THE RECORDS>
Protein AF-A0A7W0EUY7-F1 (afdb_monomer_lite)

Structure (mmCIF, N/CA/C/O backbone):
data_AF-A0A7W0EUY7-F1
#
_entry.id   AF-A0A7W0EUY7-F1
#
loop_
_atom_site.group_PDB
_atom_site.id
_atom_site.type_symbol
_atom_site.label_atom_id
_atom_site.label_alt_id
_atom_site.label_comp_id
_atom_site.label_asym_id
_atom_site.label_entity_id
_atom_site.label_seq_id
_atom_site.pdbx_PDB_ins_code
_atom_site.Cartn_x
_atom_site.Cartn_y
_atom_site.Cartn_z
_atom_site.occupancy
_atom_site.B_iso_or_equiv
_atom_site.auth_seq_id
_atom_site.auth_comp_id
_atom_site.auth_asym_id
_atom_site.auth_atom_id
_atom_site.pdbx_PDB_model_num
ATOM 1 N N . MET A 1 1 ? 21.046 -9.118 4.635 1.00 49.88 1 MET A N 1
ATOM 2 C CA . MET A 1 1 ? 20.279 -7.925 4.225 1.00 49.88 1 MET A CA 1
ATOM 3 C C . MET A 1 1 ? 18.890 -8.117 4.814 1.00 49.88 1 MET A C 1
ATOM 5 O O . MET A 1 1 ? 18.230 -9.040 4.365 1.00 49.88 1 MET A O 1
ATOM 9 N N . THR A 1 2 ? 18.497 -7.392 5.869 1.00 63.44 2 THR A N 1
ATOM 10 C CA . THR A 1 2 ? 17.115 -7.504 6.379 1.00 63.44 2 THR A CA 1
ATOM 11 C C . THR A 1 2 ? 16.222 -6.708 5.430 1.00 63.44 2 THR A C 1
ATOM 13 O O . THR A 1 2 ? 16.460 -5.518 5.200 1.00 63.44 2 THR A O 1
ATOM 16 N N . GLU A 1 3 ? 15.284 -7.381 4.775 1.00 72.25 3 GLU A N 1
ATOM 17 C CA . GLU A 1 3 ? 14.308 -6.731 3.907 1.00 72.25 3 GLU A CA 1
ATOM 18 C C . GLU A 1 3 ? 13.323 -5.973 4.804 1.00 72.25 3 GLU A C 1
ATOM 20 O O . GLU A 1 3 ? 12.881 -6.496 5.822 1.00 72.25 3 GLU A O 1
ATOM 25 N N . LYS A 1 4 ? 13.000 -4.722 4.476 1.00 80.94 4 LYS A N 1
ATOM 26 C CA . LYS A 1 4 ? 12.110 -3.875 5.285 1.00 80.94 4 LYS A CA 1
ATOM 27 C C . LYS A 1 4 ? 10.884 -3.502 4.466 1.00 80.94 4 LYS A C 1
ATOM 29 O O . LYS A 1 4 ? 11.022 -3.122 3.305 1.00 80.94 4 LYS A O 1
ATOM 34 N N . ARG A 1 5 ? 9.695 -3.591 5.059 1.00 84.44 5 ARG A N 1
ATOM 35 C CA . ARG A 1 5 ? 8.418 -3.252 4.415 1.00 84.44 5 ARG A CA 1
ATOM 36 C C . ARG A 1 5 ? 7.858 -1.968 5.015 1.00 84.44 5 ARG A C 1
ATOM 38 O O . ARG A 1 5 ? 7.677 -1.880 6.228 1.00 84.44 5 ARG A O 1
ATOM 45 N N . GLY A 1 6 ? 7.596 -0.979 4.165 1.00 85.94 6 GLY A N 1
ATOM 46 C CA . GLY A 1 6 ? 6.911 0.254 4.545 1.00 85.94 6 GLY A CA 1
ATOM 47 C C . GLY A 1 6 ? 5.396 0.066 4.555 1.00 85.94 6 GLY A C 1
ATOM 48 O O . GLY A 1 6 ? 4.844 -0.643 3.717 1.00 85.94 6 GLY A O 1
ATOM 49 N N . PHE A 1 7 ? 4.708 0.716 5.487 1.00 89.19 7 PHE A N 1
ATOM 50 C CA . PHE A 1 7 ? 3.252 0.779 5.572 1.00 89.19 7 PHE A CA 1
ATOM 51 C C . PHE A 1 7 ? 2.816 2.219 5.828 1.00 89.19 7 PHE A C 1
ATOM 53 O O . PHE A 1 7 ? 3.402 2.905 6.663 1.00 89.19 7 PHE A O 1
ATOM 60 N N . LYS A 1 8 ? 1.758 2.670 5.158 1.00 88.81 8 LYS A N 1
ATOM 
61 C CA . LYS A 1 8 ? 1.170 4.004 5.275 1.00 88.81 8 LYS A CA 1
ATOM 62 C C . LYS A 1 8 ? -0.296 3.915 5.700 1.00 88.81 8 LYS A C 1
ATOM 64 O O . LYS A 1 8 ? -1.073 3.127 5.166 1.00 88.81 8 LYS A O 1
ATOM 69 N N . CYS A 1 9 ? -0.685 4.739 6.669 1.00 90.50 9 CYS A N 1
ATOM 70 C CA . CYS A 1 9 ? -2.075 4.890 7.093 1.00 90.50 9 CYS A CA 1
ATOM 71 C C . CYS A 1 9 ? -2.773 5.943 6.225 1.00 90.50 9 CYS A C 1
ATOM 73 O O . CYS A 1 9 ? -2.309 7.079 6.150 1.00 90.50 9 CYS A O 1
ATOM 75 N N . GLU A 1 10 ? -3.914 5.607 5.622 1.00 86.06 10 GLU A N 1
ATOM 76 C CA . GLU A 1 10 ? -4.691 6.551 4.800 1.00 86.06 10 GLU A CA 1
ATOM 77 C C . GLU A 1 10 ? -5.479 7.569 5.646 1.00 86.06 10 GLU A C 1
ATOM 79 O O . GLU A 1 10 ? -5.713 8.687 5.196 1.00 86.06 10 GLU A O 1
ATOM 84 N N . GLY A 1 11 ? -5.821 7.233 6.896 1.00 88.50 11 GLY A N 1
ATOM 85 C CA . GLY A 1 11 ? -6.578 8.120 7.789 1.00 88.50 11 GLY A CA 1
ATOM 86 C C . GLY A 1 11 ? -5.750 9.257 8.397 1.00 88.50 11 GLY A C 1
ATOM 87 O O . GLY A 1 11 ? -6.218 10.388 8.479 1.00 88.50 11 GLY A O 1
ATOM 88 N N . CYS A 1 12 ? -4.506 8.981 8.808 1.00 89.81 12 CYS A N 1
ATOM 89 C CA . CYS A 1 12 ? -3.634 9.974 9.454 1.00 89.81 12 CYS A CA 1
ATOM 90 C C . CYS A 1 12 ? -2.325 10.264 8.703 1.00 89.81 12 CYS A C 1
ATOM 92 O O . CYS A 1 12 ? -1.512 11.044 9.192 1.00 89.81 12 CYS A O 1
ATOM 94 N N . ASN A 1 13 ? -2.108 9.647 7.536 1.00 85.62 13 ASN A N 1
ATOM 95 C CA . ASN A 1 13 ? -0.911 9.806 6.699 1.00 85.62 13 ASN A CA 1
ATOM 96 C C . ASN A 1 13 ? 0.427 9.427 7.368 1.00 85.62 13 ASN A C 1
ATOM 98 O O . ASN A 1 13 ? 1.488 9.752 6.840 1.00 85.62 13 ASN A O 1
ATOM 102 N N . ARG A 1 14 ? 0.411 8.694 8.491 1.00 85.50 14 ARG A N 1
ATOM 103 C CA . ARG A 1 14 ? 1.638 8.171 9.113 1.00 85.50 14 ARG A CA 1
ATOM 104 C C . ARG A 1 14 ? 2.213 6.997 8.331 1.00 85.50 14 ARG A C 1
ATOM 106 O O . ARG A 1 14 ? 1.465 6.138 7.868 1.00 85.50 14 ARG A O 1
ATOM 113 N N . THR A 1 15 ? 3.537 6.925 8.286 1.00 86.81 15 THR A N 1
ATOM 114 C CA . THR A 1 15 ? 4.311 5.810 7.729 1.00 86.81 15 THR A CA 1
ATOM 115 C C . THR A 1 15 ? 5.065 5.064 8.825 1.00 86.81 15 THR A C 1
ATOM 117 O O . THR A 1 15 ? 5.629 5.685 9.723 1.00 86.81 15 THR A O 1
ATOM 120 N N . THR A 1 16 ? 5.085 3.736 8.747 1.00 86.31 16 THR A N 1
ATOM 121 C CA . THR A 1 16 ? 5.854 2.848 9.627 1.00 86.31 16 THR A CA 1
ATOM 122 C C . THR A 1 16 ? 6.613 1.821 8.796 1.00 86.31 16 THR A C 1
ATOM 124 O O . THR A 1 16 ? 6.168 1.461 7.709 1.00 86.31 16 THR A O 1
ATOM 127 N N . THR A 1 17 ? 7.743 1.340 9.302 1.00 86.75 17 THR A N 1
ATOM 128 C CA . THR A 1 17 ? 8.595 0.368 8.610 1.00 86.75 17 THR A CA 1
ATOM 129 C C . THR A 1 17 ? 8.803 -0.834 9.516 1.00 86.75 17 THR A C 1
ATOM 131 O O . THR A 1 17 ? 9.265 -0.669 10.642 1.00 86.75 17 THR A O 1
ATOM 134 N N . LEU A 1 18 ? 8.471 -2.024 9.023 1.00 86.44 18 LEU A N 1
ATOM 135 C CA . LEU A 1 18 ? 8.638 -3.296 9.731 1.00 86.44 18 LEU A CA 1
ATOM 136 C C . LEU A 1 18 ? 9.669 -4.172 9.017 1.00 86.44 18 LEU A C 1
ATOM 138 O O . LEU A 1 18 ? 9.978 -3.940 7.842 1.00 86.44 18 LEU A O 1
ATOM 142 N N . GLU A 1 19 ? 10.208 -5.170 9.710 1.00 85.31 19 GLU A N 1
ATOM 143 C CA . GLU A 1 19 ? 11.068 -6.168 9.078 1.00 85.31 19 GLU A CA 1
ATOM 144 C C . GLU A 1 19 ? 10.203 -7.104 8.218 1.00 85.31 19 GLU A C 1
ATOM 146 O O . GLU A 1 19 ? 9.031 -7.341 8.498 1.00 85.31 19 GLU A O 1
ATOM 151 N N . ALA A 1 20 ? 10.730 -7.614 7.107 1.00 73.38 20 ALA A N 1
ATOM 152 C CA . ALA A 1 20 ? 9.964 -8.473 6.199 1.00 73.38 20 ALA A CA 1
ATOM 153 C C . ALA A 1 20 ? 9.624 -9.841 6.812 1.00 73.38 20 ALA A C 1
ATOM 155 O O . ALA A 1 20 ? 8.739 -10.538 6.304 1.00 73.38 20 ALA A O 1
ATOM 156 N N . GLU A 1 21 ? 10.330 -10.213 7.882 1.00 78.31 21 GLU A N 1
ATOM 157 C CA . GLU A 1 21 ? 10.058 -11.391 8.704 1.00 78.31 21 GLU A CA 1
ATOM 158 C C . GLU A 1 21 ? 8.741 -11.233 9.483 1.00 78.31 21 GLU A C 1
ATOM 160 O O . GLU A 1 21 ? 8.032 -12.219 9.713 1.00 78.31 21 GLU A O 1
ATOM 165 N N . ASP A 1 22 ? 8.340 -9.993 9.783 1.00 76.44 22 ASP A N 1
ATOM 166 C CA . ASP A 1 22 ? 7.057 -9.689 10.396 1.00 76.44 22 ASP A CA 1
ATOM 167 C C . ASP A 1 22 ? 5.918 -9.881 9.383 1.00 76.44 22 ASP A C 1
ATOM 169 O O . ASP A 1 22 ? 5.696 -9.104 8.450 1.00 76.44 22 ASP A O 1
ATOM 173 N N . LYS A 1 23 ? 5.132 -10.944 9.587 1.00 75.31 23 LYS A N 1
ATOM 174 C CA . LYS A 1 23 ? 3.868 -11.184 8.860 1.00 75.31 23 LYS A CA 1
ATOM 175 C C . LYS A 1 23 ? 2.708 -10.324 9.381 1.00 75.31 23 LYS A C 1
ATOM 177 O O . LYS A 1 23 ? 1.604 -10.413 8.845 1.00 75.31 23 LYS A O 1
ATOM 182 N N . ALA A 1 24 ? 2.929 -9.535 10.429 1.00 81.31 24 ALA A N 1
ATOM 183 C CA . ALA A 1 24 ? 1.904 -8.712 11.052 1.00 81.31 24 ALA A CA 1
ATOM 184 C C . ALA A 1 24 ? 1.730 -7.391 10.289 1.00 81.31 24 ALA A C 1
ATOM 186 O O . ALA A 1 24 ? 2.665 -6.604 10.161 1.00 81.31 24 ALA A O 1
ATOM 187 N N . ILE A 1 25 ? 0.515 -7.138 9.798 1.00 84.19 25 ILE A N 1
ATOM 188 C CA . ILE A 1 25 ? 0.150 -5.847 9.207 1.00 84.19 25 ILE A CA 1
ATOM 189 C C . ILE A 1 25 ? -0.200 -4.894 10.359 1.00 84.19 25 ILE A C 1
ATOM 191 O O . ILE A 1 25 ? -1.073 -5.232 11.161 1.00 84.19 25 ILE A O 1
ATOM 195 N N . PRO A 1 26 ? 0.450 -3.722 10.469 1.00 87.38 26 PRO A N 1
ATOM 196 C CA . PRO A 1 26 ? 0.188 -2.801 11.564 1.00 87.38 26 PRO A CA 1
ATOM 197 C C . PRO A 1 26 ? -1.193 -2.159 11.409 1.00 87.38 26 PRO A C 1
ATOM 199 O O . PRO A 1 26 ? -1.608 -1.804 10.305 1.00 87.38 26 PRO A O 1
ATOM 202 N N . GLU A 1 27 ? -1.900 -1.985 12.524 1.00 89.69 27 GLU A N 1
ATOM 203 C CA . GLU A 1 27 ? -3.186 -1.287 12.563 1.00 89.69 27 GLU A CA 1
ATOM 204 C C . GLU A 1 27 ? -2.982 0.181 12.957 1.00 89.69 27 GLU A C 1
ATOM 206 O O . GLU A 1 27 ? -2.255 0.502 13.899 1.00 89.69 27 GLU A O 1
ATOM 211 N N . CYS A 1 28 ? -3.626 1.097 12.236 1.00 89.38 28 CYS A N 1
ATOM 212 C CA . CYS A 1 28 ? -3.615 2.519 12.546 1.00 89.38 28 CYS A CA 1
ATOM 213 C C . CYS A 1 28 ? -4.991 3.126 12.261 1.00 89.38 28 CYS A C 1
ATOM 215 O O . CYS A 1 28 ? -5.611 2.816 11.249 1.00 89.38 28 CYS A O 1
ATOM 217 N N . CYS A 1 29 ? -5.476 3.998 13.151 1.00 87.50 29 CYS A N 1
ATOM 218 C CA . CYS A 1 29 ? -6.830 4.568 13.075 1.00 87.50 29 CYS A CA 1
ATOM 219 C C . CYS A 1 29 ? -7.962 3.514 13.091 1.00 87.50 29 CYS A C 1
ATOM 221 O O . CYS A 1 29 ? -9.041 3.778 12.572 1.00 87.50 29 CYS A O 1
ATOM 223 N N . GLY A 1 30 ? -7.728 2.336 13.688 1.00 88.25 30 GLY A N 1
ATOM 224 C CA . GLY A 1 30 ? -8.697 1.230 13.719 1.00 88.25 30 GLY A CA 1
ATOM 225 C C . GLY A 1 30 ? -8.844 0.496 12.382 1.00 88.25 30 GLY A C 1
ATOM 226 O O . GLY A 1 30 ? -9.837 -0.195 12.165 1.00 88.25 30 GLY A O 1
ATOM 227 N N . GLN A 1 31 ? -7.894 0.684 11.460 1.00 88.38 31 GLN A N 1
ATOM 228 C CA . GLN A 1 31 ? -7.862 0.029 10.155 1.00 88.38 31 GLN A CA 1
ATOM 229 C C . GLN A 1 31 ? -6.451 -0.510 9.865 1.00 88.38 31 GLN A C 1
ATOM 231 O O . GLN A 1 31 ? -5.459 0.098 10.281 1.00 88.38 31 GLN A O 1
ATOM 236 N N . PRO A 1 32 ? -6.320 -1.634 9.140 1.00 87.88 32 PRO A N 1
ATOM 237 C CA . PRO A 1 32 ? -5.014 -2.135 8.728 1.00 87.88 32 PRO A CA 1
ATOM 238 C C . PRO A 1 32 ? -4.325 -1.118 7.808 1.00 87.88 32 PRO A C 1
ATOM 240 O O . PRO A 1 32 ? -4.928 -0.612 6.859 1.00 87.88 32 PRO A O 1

==

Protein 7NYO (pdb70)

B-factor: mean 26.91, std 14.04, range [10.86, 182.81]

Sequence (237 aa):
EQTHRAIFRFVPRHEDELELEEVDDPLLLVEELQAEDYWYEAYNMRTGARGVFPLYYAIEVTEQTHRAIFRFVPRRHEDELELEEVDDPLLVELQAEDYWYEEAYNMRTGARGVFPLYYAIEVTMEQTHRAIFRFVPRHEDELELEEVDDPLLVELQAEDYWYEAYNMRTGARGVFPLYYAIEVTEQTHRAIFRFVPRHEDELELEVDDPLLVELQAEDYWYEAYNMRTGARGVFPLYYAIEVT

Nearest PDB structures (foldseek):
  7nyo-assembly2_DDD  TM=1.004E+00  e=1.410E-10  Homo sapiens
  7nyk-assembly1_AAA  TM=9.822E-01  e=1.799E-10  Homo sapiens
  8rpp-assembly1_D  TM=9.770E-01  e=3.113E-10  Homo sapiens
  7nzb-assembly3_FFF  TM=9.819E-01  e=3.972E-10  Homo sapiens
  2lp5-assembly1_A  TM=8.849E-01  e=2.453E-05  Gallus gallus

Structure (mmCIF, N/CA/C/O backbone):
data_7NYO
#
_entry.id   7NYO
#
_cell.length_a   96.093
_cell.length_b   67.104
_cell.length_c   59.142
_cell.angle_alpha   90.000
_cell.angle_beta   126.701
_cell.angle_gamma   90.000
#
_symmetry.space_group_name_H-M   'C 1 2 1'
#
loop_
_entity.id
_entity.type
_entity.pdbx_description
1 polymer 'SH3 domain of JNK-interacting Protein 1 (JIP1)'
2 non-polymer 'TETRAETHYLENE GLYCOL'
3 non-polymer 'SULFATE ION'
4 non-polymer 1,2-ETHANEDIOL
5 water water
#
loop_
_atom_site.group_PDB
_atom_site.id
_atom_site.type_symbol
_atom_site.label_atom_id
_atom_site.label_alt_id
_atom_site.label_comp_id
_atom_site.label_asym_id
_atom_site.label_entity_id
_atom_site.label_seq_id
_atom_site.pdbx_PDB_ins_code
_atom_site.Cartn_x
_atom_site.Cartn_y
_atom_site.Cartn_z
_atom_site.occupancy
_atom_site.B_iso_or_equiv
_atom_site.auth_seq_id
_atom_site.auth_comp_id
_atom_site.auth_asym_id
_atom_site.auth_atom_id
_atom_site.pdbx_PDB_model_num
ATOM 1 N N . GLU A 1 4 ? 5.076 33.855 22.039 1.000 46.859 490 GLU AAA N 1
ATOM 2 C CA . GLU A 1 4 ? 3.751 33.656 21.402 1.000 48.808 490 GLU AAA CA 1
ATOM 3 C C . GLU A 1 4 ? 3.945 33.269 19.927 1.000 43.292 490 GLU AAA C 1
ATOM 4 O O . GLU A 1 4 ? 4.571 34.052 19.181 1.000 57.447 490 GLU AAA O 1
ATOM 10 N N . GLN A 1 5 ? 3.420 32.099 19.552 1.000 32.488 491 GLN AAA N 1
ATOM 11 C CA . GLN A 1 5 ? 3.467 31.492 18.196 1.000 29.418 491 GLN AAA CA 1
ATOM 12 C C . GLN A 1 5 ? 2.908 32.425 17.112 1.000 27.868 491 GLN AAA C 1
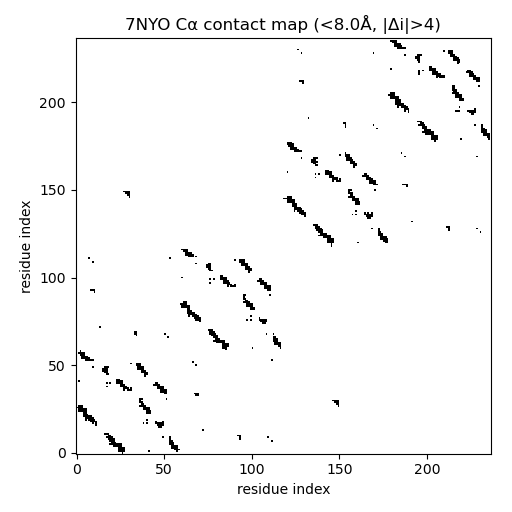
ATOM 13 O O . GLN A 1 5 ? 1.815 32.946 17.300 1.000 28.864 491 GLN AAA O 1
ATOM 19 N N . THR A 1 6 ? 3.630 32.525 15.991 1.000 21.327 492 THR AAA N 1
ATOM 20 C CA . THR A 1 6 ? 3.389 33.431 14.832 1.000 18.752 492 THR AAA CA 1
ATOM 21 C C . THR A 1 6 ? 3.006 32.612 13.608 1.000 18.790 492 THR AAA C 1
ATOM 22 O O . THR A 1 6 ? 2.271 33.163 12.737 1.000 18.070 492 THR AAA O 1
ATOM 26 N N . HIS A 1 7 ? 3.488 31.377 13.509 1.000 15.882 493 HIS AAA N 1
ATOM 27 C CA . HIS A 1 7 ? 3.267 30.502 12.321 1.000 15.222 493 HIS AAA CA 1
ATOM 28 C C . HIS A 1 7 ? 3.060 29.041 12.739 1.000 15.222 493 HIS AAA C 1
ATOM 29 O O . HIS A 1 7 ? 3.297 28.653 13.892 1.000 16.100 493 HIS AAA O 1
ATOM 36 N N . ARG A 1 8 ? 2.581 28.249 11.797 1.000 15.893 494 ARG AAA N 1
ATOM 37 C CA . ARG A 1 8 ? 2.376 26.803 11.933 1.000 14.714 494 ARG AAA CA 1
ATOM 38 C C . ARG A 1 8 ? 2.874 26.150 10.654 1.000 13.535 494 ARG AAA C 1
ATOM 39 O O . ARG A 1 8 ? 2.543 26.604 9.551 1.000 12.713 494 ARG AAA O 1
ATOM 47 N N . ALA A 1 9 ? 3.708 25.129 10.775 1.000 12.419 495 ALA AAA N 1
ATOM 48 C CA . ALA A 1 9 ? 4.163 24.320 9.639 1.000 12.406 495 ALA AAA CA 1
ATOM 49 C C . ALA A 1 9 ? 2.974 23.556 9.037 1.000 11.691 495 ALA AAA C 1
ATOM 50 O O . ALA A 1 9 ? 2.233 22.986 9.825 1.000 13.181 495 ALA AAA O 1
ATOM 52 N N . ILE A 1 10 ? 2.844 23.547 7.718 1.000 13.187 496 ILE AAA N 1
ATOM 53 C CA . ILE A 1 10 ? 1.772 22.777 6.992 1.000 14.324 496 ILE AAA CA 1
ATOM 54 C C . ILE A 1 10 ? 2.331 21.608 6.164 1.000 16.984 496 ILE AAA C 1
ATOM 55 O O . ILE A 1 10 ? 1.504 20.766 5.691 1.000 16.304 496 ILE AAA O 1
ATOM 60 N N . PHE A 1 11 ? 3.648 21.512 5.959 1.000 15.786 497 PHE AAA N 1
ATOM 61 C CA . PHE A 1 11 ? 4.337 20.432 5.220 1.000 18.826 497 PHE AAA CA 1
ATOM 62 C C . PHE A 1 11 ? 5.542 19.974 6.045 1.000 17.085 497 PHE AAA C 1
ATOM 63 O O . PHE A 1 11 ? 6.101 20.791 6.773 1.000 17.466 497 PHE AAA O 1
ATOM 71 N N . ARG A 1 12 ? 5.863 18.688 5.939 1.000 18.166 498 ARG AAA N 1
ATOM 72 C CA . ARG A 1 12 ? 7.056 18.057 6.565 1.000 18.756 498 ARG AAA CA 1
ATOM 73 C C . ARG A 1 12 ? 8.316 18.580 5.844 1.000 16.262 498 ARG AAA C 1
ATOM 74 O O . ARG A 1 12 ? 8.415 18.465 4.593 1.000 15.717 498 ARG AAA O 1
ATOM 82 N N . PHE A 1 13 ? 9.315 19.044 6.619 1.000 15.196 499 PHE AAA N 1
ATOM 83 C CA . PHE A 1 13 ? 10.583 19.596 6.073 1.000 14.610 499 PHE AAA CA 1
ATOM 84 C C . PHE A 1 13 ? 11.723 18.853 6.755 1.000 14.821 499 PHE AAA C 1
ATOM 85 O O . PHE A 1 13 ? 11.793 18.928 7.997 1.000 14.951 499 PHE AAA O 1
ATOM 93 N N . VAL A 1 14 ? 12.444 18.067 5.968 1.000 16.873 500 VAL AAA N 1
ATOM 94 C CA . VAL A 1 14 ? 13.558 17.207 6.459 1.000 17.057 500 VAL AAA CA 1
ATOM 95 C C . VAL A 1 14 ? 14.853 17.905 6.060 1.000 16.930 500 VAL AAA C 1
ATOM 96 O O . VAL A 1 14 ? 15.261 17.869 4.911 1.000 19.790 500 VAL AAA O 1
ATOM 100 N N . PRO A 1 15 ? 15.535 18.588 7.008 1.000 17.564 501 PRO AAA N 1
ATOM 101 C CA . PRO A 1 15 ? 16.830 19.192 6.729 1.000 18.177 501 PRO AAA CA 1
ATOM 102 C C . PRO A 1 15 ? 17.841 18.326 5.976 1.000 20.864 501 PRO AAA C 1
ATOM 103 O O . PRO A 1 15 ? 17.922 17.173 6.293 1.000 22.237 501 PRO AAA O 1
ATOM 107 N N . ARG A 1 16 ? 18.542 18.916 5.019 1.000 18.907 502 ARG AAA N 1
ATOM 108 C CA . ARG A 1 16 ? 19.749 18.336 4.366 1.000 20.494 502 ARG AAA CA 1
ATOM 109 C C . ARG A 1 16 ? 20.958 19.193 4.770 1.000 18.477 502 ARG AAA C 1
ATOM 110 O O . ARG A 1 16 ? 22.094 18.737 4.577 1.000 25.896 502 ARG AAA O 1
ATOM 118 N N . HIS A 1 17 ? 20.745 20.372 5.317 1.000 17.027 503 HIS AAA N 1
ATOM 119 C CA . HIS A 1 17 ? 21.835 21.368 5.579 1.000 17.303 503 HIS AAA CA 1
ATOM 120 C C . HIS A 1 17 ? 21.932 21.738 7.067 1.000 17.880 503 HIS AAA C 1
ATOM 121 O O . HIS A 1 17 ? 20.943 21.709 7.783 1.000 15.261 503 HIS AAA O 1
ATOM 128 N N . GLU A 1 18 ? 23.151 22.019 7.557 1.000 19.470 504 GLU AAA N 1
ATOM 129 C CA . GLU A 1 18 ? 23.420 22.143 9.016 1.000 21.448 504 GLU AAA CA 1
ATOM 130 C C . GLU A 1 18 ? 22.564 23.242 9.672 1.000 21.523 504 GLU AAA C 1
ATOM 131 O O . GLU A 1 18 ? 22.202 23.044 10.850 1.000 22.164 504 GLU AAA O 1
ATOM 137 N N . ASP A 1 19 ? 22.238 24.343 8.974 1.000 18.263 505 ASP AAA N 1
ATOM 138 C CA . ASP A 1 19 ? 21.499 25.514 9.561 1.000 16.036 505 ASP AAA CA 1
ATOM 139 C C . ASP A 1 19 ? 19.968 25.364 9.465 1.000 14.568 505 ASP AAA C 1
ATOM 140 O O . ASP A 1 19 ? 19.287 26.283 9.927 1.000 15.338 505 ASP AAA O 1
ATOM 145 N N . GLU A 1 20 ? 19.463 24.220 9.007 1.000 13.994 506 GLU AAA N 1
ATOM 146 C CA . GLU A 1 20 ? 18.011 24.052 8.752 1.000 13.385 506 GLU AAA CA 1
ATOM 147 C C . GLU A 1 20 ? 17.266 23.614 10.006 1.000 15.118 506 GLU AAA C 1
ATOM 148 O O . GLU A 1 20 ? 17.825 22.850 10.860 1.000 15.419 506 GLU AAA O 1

YOUR TASK> Your answer must be the lines above from the one containing "Protein AF-A0A7W0EUY7-F1 (afdb_monomer_lite)" to the one containing "ATOM 29 O O . LYS", both included, restated word for word.

WRITTEN ANSWER>
Protein AF-A0A7W0EUY7-F1 (afdb_monomer_lite)

Structure (mmCIF, N/CA/C/O backbone):
data_AF-A0A7W0EUY7-F1
#
_entry.id   AF-A0A7W0EUY7-F1
#
loop_
_atom_site.group_PDB
_atom_site.id
_atom_site.type_symbol
_atom_site.label_atom_id
_atom_site.label_alt_id
_atom_site.label_comp_id
_atom_site.label_asym_id
_atom_site.label_entity_id
_atom_site.label_seq_id
_atom_site.pdbx_PDB_ins_code
_atom_site.Cartn_x
_atom_site.Cartn_y
_atom_site.Cartn_z
_atom_site.occupancy
_atom_site.B_iso_or_equiv
_atom_site.auth_seq_id
_atom_site.auth_comp_id
_atom_site.auth_asym_id
_atom_site.auth_atom_id
_atom_site.pdbx_PDB_model_num
ATOM 1 N N . MET A 1 1 ? 21.046 -9.118 4.635 1.00 49.88 1 MET A N 1
ATOM 2 C CA . MET A 1 1 ? 20.279 -7.925 4.225 1.00 49.88 1 MET A CA 1
ATOM 3 C C . MET A 1 1 ? 18.890 -8.117 4.814 1.00 49.88 1 MET A C 1
ATOM 5 O O . MET A 1 1 ? 18.230 -9.040 4.365 1.00 49.88 1 MET A O 1
ATOM 9 N N . THR A 1 2 ? 18.497 -7.392 5.869 1.00 63.44 2 THR A N 1
ATOM 10 C CA . THR A 1 2 ? 17.115 -7.504 6.379 1.00 63.44 2 THR A CA 1
ATOM 11 C C . THR A 1 2 ? 16.222 -6.708 5.430 1.00 63.44 2 THR A C 1
ATOM 13 O O . THR A 1 2 ? 16.460 -5.518 5.200 1.00 63.44 2 THR A O 1
ATOM 16 N N . GLU A 1 3 ? 15.284 -7.381 4.775 1.00 72.25 3 GLU A N 1
ATOM 17 C CA . GLU A 1 3 ? 14.308 -6.731 3.907 1.00 72.25 3 GLU A CA 1
ATOM 18 C C . GLU A 1 3 ? 13.323 -5.973 4.804 1.00 72.25 3 GLU A C 1
ATOM 20 O O . GLU A 1 3 ? 12.881 -6.496 5.822 1.00 72.25 3 GLU A O 1
ATOM 25 N N . LYS A 1 4 ? 13.000 -4.722 4.476 1.00 80.94 4 LYS A N 1
ATOM 26 C CA . LYS A 1 4 ? 12.110 -3.875 5.285 1.00 80.94 4 LYS A CA 1
ATOM 27 C C . LYS A 1 4 ? 10.884 -3.502 4.466 1.00 80.94 4 LYS A C 1
ATOM 29 O O . LYS A 1 4 ? 11.022 -3.122 3.305 1.00 80.94 4 LYS A O 1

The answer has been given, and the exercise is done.